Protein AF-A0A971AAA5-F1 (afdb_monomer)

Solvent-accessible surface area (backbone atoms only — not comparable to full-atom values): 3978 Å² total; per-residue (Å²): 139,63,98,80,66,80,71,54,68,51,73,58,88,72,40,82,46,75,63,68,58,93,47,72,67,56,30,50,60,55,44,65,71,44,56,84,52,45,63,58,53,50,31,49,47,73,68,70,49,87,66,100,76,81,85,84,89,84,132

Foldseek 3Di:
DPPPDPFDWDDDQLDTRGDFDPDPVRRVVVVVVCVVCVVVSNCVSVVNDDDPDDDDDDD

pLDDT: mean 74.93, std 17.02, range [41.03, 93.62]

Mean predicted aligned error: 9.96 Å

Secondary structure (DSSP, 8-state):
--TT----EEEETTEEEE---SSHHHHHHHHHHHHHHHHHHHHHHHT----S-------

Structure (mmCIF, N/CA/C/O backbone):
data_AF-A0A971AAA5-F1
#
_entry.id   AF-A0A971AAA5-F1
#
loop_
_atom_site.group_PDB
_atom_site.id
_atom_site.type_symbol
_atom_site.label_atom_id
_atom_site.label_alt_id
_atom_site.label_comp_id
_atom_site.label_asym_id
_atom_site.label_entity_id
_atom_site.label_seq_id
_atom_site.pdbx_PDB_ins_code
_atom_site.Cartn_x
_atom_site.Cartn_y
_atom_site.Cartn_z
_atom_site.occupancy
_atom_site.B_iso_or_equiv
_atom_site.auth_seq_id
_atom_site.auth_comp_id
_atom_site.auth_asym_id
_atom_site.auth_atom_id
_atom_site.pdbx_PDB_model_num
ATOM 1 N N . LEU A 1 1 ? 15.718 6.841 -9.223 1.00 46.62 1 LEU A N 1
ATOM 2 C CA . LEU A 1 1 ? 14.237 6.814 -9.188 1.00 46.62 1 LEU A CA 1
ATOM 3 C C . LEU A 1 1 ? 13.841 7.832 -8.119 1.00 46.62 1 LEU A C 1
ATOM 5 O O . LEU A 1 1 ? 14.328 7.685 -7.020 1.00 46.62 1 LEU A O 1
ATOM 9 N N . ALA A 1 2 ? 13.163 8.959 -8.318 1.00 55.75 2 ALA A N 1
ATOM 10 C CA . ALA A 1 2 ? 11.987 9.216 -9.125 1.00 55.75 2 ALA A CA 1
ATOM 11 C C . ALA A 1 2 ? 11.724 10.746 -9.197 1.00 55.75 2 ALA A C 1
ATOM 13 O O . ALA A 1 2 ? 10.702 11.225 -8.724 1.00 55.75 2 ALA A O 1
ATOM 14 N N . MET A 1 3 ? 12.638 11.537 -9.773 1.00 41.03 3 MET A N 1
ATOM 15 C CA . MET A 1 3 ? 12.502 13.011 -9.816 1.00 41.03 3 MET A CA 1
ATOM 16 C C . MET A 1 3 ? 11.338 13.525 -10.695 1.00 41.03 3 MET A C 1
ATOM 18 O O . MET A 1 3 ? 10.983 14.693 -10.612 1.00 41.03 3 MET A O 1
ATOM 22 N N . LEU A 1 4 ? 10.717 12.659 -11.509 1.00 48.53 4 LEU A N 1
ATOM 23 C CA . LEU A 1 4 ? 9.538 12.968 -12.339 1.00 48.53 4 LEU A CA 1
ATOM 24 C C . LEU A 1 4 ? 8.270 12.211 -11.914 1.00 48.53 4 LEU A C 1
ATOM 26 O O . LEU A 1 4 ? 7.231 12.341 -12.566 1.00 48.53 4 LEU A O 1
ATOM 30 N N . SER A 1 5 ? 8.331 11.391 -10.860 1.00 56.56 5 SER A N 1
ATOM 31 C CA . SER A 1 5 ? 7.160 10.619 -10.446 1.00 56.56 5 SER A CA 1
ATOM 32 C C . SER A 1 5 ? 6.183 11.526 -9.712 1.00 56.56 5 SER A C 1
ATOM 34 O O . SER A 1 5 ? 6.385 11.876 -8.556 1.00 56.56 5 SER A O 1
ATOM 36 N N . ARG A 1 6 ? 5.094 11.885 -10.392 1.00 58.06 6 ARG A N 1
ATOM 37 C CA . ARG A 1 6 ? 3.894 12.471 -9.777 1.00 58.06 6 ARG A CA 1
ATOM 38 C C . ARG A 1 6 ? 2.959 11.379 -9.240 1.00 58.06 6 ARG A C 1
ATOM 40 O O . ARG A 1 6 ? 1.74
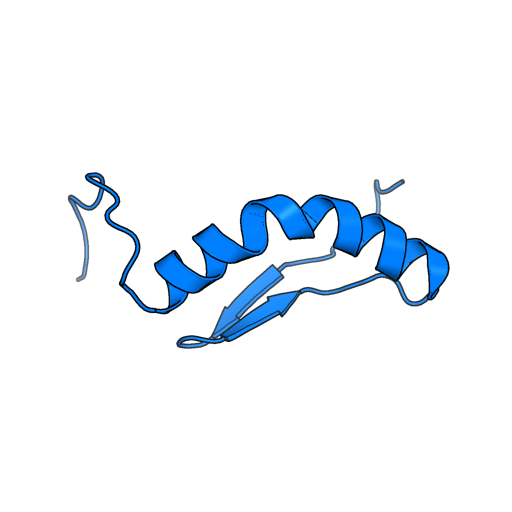3 11.551 -9.272 1.00 58.06 6 ARG A O 1
ATOM 47 N N . ALA A 1 7 ? 3.500 10.223 -8.845 1.00 62.62 7 ALA A N 1
ATOM 48 C CA . ALA A 1 7 ? 2.693 9.146 -8.289 1.00 62.62 7 ALA A CA 1
ATOM 49 C C . ALA A 1 7 ? 2.078 9.633 -6.974 1.00 62.62 7 ALA A C 1
ATOM 51 O O . ALA A 1 7 ? 2.766 9.825 -5.976 1.00 62.62 7 ALA A O 1
ATOM 52 N N . THR A 1 8 ? 0.776 9.893 -7.015 1.00 72.06 8 THR A N 1
ATOM 53 C CA . THR A 1 8 ? -0.033 10.245 -5.850 1.00 72.06 8 THR A CA 1
ATOM 54 C C . THR A 1 8 ? -0.695 8.984 -5.291 1.00 72.06 8 THR A C 1
ATOM 56 O O . THR A 1 8 ? -0.975 8.045 -6.042 1.00 72.06 8 THR A O 1
ATOM 59 N N . ALA A 1 9 ? -0.945 8.958 -3.988 1.00 84.31 9 ALA A N 1
ATOM 60 C CA . ALA A 1 9 ? -1.839 8.008 -3.341 1.00 84.31 9 ALA A CA 1
ATOM 61 C C . ALA A 1 9 ? -2.903 8.806 -2.583 1.00 84.31 9 ALA A C 1
ATOM 63 O O . ALA A 1 9 ? -2.651 9.933 -2.152 1.00 84.31 9 ALA A O 1
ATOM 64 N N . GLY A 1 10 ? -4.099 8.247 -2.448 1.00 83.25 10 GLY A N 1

> [TASK BRIEF]
The lines needed are those in the data above that hold the string "backbone"; copy each of them.

> [EXPECTED ANSWER]
Solvent-accessible surface area (backbone atoms only — not comparable to full-atom values): 3978 Å² total; per-residue (Å²): 139,63,98,80,66,80,71,54,68,51,73,58,88,72,40,82,46,75,63,68,58,93,47,72,67,56,30,50,60,55,44,65,71,44,56,84,52,45,63,58,53,50,31,49,47,73,68,70,49,87,66,100,76,81,85,84,89,84,132
Structure (mmCIF, N/CA/C/O backbone):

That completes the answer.